Euro-zone inflation’s sharp drop masks underlying pressures

Bloomberg

Euro-area inflation returned to single digits for the first time since August, fuelling hopes that the bloc’s worst-ever spike in consumer prices has peaked.
December’s reading came in at 9.2%, Eurostat said, with slower growth in energy costs the only reason for the moderation. The figure reflects slowdowns in Germany, France, Italy and Spain and was less than the 9.5% that economists polled by Bloomberg had expected.
Highlighting how inflation continues to menace Europe’s economy, however, a measure of underlying price pressures that strips out energy and food edged up to a record 5.2%.
It’s this gauge that the European Central Bank (ECB) is likely to focus on as it pushes ahead with what’s already the most aggressive bout of interest-rate hikes in its history.
In the US, the Federal Reserve, too, is looking past an easing in headline inflation, warning investors against underestimating its will to tighten monetary policy for some time yet.
ECB Governing Council member Mario Centeno called the latest price data from Europe “quite positive,” but said borrowing costs must still be pushed higher.
“Interest rates will rise until the moment when we consider that the inflation profile is sufficiently robust to as quickly as possible bring inflation to 2%,” he told a conference in Lisbon.
“We can’t hesitate on the path. In our opinion, inflation is more negative for the economy than this process of normalising interest rates.”
A second month of cooling price gains in the euro zone, which expanded to 20 countries from 19 this month as Croatia joined, came after Germany’s government paid some households’ natural gas bills to cushion the surge in costs since Russia invaded Ukraine.

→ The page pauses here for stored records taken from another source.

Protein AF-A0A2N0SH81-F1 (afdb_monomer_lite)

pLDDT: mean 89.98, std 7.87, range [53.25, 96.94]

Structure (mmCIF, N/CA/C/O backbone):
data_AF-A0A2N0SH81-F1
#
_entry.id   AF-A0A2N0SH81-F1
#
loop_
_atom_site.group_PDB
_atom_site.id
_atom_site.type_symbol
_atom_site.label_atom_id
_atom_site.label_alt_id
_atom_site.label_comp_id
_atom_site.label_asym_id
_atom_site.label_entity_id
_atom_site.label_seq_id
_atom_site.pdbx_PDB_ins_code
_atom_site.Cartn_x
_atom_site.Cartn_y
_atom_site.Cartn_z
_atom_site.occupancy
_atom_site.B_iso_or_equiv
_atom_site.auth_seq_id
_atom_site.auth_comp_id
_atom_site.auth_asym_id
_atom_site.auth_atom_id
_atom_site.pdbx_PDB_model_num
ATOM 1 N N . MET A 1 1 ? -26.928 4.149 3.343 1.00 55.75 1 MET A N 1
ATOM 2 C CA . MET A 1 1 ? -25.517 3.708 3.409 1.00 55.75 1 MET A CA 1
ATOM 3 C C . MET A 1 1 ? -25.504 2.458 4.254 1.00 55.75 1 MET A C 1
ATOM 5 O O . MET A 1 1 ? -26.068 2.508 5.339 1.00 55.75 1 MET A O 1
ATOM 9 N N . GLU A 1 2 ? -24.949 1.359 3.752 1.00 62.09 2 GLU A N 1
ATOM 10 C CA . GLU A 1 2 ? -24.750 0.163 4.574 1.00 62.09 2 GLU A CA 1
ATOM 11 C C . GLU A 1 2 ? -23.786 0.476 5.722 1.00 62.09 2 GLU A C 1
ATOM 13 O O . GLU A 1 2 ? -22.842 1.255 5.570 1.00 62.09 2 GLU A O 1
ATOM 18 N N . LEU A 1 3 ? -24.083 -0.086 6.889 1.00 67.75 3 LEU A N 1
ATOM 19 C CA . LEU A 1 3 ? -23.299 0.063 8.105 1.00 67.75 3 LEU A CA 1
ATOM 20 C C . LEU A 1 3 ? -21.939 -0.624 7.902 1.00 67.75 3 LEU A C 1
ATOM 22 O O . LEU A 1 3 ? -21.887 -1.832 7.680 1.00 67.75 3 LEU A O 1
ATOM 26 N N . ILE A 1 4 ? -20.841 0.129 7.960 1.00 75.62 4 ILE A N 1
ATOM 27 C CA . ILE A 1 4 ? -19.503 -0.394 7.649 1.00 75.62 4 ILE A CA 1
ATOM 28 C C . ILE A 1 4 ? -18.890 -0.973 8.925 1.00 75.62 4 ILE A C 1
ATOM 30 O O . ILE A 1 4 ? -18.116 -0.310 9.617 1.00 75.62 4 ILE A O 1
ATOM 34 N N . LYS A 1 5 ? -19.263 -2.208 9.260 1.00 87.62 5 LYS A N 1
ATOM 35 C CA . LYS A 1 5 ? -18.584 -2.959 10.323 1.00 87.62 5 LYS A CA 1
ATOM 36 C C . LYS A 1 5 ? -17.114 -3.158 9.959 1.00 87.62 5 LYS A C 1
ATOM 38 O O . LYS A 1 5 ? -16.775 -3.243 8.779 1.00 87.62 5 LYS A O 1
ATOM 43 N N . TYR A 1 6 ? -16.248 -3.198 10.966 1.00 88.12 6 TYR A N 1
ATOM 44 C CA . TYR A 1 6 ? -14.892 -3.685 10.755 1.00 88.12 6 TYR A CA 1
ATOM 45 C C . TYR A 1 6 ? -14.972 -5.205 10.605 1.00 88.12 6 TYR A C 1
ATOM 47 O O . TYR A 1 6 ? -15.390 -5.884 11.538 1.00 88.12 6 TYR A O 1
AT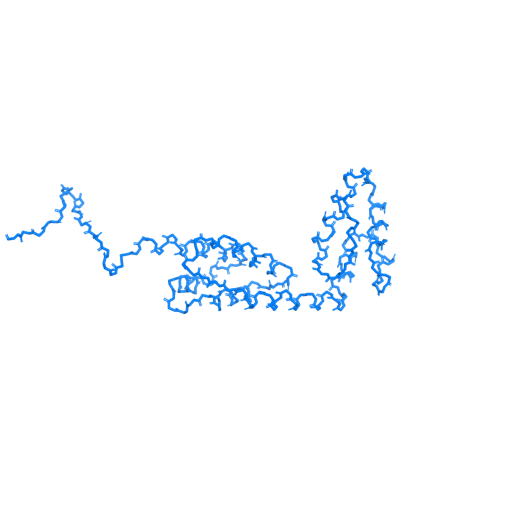OM 55 N N . ASP A 1 7 ? -14.660 -5.700 9.411 1.00 84.50 7 ASP A N 1
ATOM 56 C CA . ASP A 1 7 ? -14.723 -7.117 9.029 1.00 84.50 7 ASP A CA 1
ATOM 57 C C . ASP A 1 7 ? -13.339 -7.682 8.688 1.00 84.50 7 ASP A C 1
ATOM 59 O O . ASP A 1 7 ? -13.209 -8.668 7.966 1.00 84.50 7 ASP A O 1
ATOM 63 N N . GLU A 1 8 ? -12.291 -6.991 9.149 1.00 83.81 8 GLU A N 1
ATOM 64 C CA . GLU A 1 8 ? -10.897 -7.373 8.951 1.00 83.81 8 GLU A CA 1
ATOM 65 C C . GLU A 1 8 ? -10.457 -7.471 7.470 1.00 83.81 8 GLU A C 1
ATOM 67 O O . GLU A 1 8 ? -9.321 -7.851 7.188 1.00 83.81 8 GLU A O 1
ATOM 72 N N . THR A 1 9 ? -11.302 -7.084 6.503 1.00 88.06 9 THR A N 1
ATOM 73 C CA . THR A 1 9 ? -10.987 -7.105 5.060 1.00 88.06 9 THR A CA 1
ATOM 74 C C . THR A 1 9 ? -10.507 -5.759 4.520 1.00 88.06 9 THR A C 1
ATOM 76 O O . THR A 1 9 ? -10.332 -5.587 3.312 1.00 88.06 9 THR A O 1
ATOM 79 N N . ILE A 1 10 ? -10.287 -4.798 5.415 1.00 91.44 10 ILE A N 1
ATOM 80 C CA . ILE A 1 10 ? -9.962 -3.411 5.107 1.00 91.44 10 ILE A CA 1
ATOM 81 C C . ILE A 1 10 ? -8.907 -2.885 6.078 1.00 91.44 10 ILE A C 1
ATOM 83 O O . ILE A 1 10 ? -8.923 -3.189 7.270 1.00 91.44 10 ILE A O 1
ATOM 87 N N . HIS A 1 11 ? -8.006 -2.038 5.584 1.00 95.81 11 HIS A N 1
ATOM 88 C CA . HIS A 1 11 ? -7.003 -1.406 6.434 1.00 95.81 11 HIS A CA 1
ATOM 89 C C . HIS A 1 11 ? -7.665 -0.515 7.518 1.00 95.81 11 HIS A C 1
ATOM 91 O O . HIS A 1 11 ? -8.524 0.308 7.169 1.00 95.81 11 HIS A O 1
ATOM 97 N N . PRO A 1 12 ? -7.257 -0.595 8.804 1.00 95.50 12 PRO A N 1
ATOM 98 C CA . PRO A 1 12 ? -7.889 0.125 9.915 1.00 95.50 12 PRO A CA 1
ATOM 99 C C . PRO A 1 12 ? -8.062 1.632 9.692 1.00 95.50 12 PRO A C 1
ATOM 101 O O . PRO A 1 12 ? -9.116 2.187 9.995 1.00 95.50 12 PRO A O 1
ATOM 104 N N . GLU A 1 13 ? -7.066 2.308 9.110 1.00 95.88 13 GLU A N 1
ATOM 105 C CA . GLU A 1 13 ? -7.160 3.749 8.816 1.00 95.88 13 GLU A CA 1
ATOM 106 C C . GLU A 1 13 ? -8.188 4.055 7.718 1.00 95.88 13 GLU A C 1
ATOM 108 O O . GLU A 1 13 ? -8.927 5.037 7.807 1.00 95.88 13 GLU A O 1
ATOM 113 N N . VAL A 1 14 ? -8.275 3.198 6.695 1.00 94.62 14 VAL A N 1
ATOM 114 C CA . VAL A 1 14 ? -9.236 3.355 5.594 1.00 94.62 14 VAL A CA 1
ATOM 115 C C . VAL A 1 14 ? -10.650 3.133 6.119 1.00 94.62 14 VAL A C 1
ATOM 117 O O . VAL A 1 14 ? -11.553 3.916 5.820 1.00 94.62 14 VAL A O 1
ATOM 120 N N . TRP A 1 15 ? -10.836 2.108 6.950 1.00 95.31 15 TRP A N 1
ATOM 121 C CA . TRP A 1 15 ? -12.091 1.856 7.647 1.00 95.31 15 TRP A CA 1
ATOM 122 C C . TRP A 1 15 ? -12.498 3.029 8.546 1.00 95.31 15 TRP A C 1
ATOM 124 O O . TRP A 1 15 ? -13.609 3.544 8.417 1.00 95.31 15 TRP A O 1
ATOM 134 N N . LEU A 1 16 ? -11.589 3.529 9.387 1.00 94.81 16 LEU A N 1
ATOM 135 C CA . LEU A 1 16 ? -11.873 4.650 10.281 1.00 94.81 16 LEU A CA 1
ATOM 136 C C . LEU A 1 16 ? -12.266 5.915 9.506 1.00 94.81 16 LEU A C 1
ATOM 138 O O . LEU A 1 16 ? -13.176 6.634 9.917 1.00 94.81 16 LEU A O 1
ATOM 142 N N . ASN A 1 17 ? -11.622 6.190 8.370 1.00 93.88 17 ASN A N 1
ATOM 143 C CA . ASN A 1 17 ? -11.993 7.314 7.510 1.00 93.88 17 ASN A CA 1
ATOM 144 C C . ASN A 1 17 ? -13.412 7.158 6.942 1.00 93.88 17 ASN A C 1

Indeed, the drop in German consumer prices was almost solely responsible for the 0.3% monthly decline in the euro area, according to Bloomberg calculations.
The ECB has already pledged to lift its deposit rate beyond its current level of 2%. The peak for borrowing costs may only be reached towards the summer, according to Bank of France chief Francois Villeroy de Galhau.
“We’ll then be ready to remain at this terminal rate as long as necessary,” he said in Paris.
Money-market traders left bets on the peak in the deposit rate largely unchanged on Friday, wagering on about 152 basis points of additional tightening by mid-2023.